Société

Changer pour que tout change ! Un programme politique féministe

Philosophe, Philosophe

De Santiago à Istanbul, de Paris à Buenos Aires, les femmes s’assemblent, se rassemblent, donnent corps à leur désirs et visions du monde. Ce peuple féministe d’en bas allie lutte contre les dominations croisées et prise de parole émancipatrice. Plus encore, il s’affranchit des cartographies dominantes de la planète en récusant les hiérarchies centre/marge et Nord/Sud, inhérentes à l’État-nation et à l’ordre international patriarcaux.
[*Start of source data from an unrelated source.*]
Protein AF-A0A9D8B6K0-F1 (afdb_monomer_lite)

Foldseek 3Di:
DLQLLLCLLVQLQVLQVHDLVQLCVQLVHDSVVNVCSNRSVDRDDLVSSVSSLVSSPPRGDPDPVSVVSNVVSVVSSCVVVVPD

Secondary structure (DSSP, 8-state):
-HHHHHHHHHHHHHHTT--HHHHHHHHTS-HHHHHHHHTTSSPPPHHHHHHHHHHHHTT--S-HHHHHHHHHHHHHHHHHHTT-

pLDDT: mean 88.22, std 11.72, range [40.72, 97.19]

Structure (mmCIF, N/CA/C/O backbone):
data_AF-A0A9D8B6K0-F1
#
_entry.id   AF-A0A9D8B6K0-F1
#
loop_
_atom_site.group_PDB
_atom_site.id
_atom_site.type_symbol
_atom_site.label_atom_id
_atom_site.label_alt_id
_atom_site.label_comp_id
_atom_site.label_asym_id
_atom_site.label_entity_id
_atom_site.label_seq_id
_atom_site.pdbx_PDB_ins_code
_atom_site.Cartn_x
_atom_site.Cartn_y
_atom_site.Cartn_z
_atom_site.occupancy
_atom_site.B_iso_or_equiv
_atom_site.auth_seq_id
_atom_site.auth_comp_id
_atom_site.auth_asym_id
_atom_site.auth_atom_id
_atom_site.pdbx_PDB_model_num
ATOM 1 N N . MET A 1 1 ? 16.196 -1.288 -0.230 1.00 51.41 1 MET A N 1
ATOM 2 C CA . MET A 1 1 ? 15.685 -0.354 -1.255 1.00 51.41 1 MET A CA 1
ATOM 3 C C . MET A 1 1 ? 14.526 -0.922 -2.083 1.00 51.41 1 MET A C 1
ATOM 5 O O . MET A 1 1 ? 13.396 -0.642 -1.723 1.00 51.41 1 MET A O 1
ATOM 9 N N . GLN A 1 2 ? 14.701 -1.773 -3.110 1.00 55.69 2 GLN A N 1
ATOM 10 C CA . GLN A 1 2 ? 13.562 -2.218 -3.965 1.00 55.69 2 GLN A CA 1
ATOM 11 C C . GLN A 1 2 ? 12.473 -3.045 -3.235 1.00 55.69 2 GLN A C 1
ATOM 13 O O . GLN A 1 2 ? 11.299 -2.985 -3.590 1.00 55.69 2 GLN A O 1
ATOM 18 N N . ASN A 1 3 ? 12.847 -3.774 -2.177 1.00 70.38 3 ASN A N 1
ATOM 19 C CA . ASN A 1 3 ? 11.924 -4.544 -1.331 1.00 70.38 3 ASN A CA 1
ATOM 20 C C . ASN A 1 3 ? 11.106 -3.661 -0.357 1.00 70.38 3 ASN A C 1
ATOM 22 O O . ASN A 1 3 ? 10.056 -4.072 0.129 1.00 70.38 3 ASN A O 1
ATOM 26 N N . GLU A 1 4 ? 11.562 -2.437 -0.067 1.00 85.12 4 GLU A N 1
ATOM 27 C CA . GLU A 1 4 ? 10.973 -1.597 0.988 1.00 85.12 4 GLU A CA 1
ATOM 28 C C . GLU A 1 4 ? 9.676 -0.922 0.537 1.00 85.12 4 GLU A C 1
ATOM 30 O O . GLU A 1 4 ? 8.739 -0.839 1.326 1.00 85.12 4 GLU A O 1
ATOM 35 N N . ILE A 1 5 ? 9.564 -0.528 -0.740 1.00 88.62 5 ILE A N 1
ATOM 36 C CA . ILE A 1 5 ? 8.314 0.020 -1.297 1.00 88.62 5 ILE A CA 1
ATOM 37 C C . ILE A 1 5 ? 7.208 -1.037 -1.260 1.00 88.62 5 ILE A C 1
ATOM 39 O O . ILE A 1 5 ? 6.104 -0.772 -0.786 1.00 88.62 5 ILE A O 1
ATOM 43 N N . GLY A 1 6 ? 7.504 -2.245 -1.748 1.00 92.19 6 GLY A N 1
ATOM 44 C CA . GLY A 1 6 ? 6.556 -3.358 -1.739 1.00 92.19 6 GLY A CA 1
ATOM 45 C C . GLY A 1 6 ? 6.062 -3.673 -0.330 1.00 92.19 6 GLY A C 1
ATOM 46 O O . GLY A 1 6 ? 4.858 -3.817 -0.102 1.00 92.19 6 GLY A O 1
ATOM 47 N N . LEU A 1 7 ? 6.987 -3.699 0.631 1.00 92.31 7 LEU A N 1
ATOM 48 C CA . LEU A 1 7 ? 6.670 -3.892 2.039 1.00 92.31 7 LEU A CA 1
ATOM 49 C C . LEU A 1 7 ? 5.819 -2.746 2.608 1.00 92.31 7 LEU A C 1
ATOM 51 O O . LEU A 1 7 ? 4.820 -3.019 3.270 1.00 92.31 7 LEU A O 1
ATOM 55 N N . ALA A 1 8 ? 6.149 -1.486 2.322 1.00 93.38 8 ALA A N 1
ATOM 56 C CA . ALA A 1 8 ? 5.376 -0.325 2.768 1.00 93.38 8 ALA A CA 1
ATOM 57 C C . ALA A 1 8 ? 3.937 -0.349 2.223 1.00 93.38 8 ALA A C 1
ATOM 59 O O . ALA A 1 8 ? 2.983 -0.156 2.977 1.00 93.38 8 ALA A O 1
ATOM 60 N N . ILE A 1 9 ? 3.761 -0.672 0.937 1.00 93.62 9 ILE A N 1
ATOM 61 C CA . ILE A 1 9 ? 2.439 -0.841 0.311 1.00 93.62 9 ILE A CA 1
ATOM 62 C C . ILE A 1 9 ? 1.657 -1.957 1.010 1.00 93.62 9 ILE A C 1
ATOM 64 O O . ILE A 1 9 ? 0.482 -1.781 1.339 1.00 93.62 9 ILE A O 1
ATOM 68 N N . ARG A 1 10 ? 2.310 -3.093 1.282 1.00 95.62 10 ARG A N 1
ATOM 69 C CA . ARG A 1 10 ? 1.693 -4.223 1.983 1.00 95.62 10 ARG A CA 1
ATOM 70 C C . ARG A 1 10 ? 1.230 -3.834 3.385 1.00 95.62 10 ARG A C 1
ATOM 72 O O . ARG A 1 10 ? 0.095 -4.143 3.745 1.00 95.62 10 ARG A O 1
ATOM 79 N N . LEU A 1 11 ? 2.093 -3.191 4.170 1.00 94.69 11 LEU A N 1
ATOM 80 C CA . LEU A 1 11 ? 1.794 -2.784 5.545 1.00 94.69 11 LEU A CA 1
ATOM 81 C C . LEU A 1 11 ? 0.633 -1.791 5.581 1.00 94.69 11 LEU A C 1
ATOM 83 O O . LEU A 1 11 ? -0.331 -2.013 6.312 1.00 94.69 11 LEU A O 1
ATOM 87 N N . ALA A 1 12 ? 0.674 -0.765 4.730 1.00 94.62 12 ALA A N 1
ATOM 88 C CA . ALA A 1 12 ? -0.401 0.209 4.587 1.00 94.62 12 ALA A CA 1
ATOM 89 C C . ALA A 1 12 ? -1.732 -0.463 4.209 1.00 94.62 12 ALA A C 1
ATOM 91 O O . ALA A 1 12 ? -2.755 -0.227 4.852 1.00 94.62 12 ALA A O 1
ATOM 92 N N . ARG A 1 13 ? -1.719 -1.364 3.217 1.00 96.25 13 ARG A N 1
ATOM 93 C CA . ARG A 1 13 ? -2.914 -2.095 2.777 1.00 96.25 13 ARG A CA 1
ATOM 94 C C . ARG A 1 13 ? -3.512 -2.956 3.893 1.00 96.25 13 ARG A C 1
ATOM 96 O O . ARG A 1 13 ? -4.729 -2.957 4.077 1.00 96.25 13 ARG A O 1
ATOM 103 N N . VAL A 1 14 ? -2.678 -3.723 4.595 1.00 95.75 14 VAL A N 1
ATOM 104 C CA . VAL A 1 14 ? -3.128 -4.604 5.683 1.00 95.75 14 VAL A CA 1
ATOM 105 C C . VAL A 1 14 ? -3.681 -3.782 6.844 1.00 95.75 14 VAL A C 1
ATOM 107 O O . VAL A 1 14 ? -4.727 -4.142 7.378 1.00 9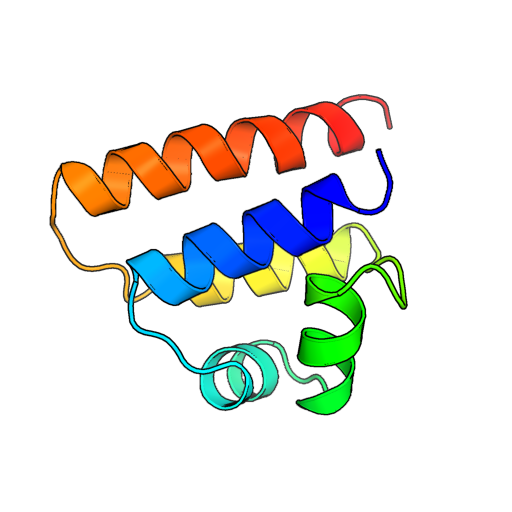5.75 14 VAL A O 1
ATOM 110 N N . ALA A 1 15 ? -3.051 -2.654 7.182 1.00 94.25 15 ALA A N 1
ATOM 111 C CA . ALA A 1 15 ? -3.515 -1.771 8.251 1.00 94.25 15 ALA A CA 1
ATOM 112 C C . ALA A 1 15 ? -4.920 -1.203 7.994 1.00 94.25 15 ALA A C 1
ATOM 114 O O . ALA A 1 15 ? -5.694 -1.049 8.933 1.00 94.25 15 ALA A O 1
ATOM 115 N N . VAL A 1 16 ? -5.280 -0.943 6.732 1.00 95.00 16 VAL A N 1
ATOM 116 C CA . VAL A 1 16 ? -6.635 -0.496 6.358 1.00 95.00 16 VAL A CA 1
ATOM 117 C C . VAL A 1 16 ? -7.604 -1.650 6.058 1.00 95.00 16 VAL A C 1
ATOM 119 O O . VAL A 1 16 ? -8.717 -1.410 5.599 1.00 95.00 16 VAL A O 1
ATOM 122 N N . GLY A 1 17 ? -7.195 -2.908 6.264 1.00 94.75 17 GLY A N 1
ATOM 123 C CA . GLY A 1 17 ? -8.052 -4.085 6.082 1.00 94.75 17 GLY A CA 1
ATOM 124 C C . GLY A 1 17 ? -8.406 -4.423 4.628 1.00 94.75 17 GLY A C 1
ATOM 125 O O . GLY A 1 17 ? -9.355 -5.167 4.387 1.00 94.75 17 GLY A O 1
ATOM 126 N N . LYS A 1 18 ? -7.671 -3.900 3.639 1.00 95.06 18 LYS A N 1
ATOM 127 C CA . LYS A 1 18 ? -7.952 -4.158 2.216 1.00 95.06 18 LYS A CA 1
ATOM 128 C C . LYS A 1 18 ? -7.272 -5.434 1.725 1.00 95.06 18 LYS A C 1
ATOM 130 O O . LYS A 1 18 ? -6.118 -5.713 2.051 1.00 95.06 18 LYS A O 1
ATOM 135 N N . SER A 1 19 ? -7.933 -6.187 0.854 1.00 96.62 19 SER A N 1
ATOM 136 C CA . SER A 1 19 ? -7.318 -7.297 0.122 1.00 96.62 19 SER A CA 1
ATOM 137 C C . SER A 1 19 ? -6.507 -6.797 -1.079 1.00 96.62 19 SER A C 1
ATOM 139 O O . SER A 1 19 ? -6.738 -5.703 -1.602 1.00 96.62 19 SER A O 1
ATOM 141 N N . GLN A 1 20 ? -5.559 -7.611 -1.557 1.00 97.12 20 GLN A N 1
ATOM 142 C CA . GLN A 1 20 ? -4.811 -7.304 -2.785 1.00 97.12 20 GLN A CA 1
ATOM 143 C C . GLN A 1 20 ? -5.754 -7.133 -3.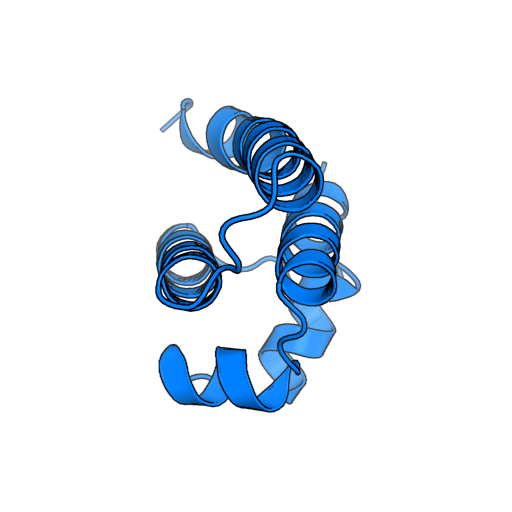984 1.00 97.12 20 GLN A C 1
ATOM 145 O O . GLN A 1 20 ? -5.537 -6.253 -4.809 1.00 97.12 20 GLN A O 1
ATOM 150 N N . TRP A 1 21 ? -6.832 -7.923 -4.050 1.00 97.19 21 TRP A N 1
ATOM 151 C CA . TRP A 1 21 ? -7.833 -7.842 -5.114 1.00 97.19 21 TRP A CA 1
ATOM 152 C C . TRP A 1 21 ? -8.588 -6.508 -5.104 1.00 97.19 21 TRP A C 1
ATOM 154 O O . TRP A 1 21 ? -8.744 -5.885 -6.151 1.00 97.19 21 TRP A O 1
ATOM 164 N N . GLN A 1 22 ? -9.007 -6.032 -3.925 1.00 95.19 22 GLN A N 1
ATOM 165 C CA . GLN A 1 22 ? -9.711 -4.752 -3.787 1.00 95.19 22 GLN A CA 1
ATOM 166 C C . GLN A 1 22 ? -8.846 -3.578 -4.258 1.00 95.19 22 GLN A C 1
ATOM 168 O O . GLN A 1 22 ? -9.326 -2.712 -4.989 1.00 95.19 22 GLN A O 1
ATOM 173 N N . VAL A 1 23 ? -7.564 -3.566 -3.878 1.00 96.19 23 VAL A N 1
ATOM 174 C CA . VAL A 1 23 ? -6.619 -2.530 -4.321 1.00 96.19 23 VAL A CA 1
ATOM 175 C C . VAL A 1 23 ? -6.333 -2.655 -5.820 1.00 96.19 23 VAL A C 1
ATOM 177 O O . VAL A 1 23 ? -6.404 -1.660 -6.536 1.00 96.19 23 VAL A O 1
ATOM 180 N N . ALA A 1 24 ? -6.084 -3.870 -6.317 1.00 96.06 24 ALA A N 1
ATOM 181 C CA . ALA A 1 24 ? -5.801 -4.125 -7.729 1.00 96.06 24 ALA A CA 1
ATOM 182 C C . ALA A 1 24 ? -6.938 -3.651 -8.644 1.00 96.06 24 ALA A C 1
ATOM 184 O O . ALA A 1 24 ? -6.698 -2.904 -9.594 1.00 96.06 24 ALA A O 1
ATOM 185 N N . ARG A 1 25 ? -8.185 -4.008 -8.306 1.00 95.38 25 ARG A N 1
ATOM 186 C CA . ARG A 1 25 ? -9.380 -3.591 -9.049 1.00 95.38 25 ARG A CA 1
ATOM 187 C C . ARG A 1 25 ? -9.532 -2.074 -9.075 1.00 95.38 25 ARG A C 1
ATOM 189 O O . ARG A 1 25 ? -9.883 -1.524 -10.111 1.00 95.38 25 ARG A O 1
ATOM 196 N N . ARG A 1 26 ? -9.249 -1.398 -7.959 1.00 93.31 26 ARG A N 1
ATOM 197 C CA . ARG A 1 26 ? -9.356 0.064 -7.859 1.00 93.31 26 ARG A CA 1
ATOM 198 C C . ARG A 1 26 ? -8.295 0.797 -8.682 1.00 93.31 26 ARG A C 1
ATOM 200 O O . ARG A 1 26 ? -8.568 1.877 -9.189 1.00 93.31 26 ARG A O 1
ATOM 207 N N . VAL A 1 27 ? -7.106 0.213 -8.818 1.00 93.50 27 VAL A N 1
ATOM 208 C CA . VAL A 1 27 ? -5.987 0.784 -9.591 1.00 93.50 27 VAL A CA 1
ATOM 209 C C . VAL A 1 27 ? -6.031 0.398 -11.075 1.00 93.50 27 VAL A C 1
ATOM 211 O O . VAL A 1 27 ? -5.374 1.042 -11.890 1.00 93.50 27 VAL A O 1
ATOM 214 N N . GLY A 1 28 ? -6.814 -0.622 -11.439 1.00 94.62 28 GLY A N 1
ATOM 215 C CA . GLY A 1 28 ? -6.895 -1.130 -12.809 1.00 94.62 28 GLY A CA 1
ATOM 216 C C . GLY A 1 28 ? -5.721 -2.037 -13.185 1.00 94.62 28 GLY A C 1
ATOM 217 O O . GLY A 1 28 ? -5.306 -2.059 -14.339 1.00 94.62 28 GLY A O 1
ATOM 218 N N . VAL A 1 29 ? -5.166 -2.776 -12.219 1.00 94.56 29 VAL A N 1
ATOM 219 C CA . VAL A 1 29 ? -4.093 -3.760 -12.447 1.00 94.56 29 VAL A CA 1
ATOM 220 C C . VAL A 1 29 ? -4.565 -5.169 -12.115 1.00 94.56 29 VAL A C 1
ATOM 222 O O . VAL A 1 29 ? -5.505 -5.370 -11.347 1.00 94.56 29 VAL A O 1
ATOM 225 N N . HIS A 1 30 ? -3.879 -6.174 -12.658 1.00 96.19 30 HIS A N 1
ATOM 226 C CA . HIS A 1 30 ? -4.140 -7.561 -12.294 1.00 96.19 30 HIS A CA 1
ATOM 227 C C . HIS A 1 30 ? -3.744 -7.825 -10.820 1.00 96.19 30 HIS A C 1
ATOM 229 O O . HIS A 1 30 ? -2.686 -7.355 -10.391 1.00 96.19 30 HIS A O 1
ATOM 235 N N . PRO A 1 31 ? -4.507 -8.611 -10.029 1.00 93.50 31 PRO A N 1
ATOM 236 C CA . PRO A 1 31 ? -4.164 -8.916 -8.632 1.00 93.50 31 PRO A CA 1
ATOM 237 C C . PRO A 1 31 ? -2.767 -9.528 -8.447 1.00 93.50 31 PRO A C 1
ATOM 239 O O . PRO A 1 31 ? -2.082 -9.239 -7.465 1.00 93.50 31 PRO A O 1
ATOM 242 N N . ALA A 1 32 ? -2.307 -10.320 -9.423 1.00 96.12 32 ALA A N 1
ATOM 243 C CA . ALA A 1 32 ? -0.949 -10.868 -9.425 1.00 96.12 32 ALA A CA 1
ATOM 244 C C . ALA A 1 32 ? 0.134 -9.774 -9.438 1.00 96.12 32 ALA A C 1
ATOM 246 O O . ALA A 1 32 ? 1.176 -9.951 -8.810 1.00 96.12 32 ALA A O 1
ATOM 247 N N . SER A 1 33 ? -0.124 -8.626 -10.076 1.00 96.19 33 SER A N 1
ATOM 248 C CA . SER A 1 33 ? 0.799 -7.488 -10.075 1.00 96.19 33 SER A CA 1
ATOM 249 C C . SER A 1 33 ? 0.998 -6.948 -8.662 1.00 96.19 33 SER A C 1
ATOM 251 O O . SER A 1 33 ? 2.136 -6.779 -8.240 1.00 96.19 33 SER A O 1
ATOM 253 N N . VAL A 1 34 ? -0.082 -6.783 -7.887 1.00 96.62 34 VAL A N 1
ATOM 254 C CA . VAL A 1 34 ? 0.002 -6.338 -6.483 1.00 96.62 34 VAL A CA 1
ATOM 255 C C . VAL A 1 34 ? 0.786 -7.340 -5.635 1.00 96.62 34 VAL A C 1
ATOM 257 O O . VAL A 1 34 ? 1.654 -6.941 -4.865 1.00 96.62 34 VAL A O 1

«Il faut que tout change pour que rien ne change » nous confie Burt Lancaster sur la terrasse d’un palais sicilien dans Le guépard de Visconti. Cette tirade est issue du livre de Lampedusa publié à titre posthume en 1958 ; elle est adressée par le prince Salina à l’émissaire de la République Italienne lors de la guerre révolutionnaire italienne menée par Garibaldi. Ces propos sont ceux d’un aristocrate sicilien qui ne croit pas aux changements politiques sous le soleil de midi. Affirmer que tout change pour que rien ne change, ce fut aussi, dans un tout autre registre, plus d’un siècle avant, le cœur de l’analyse de la bourgeoisie développée par Marx dans Le manifeste du parti communiste.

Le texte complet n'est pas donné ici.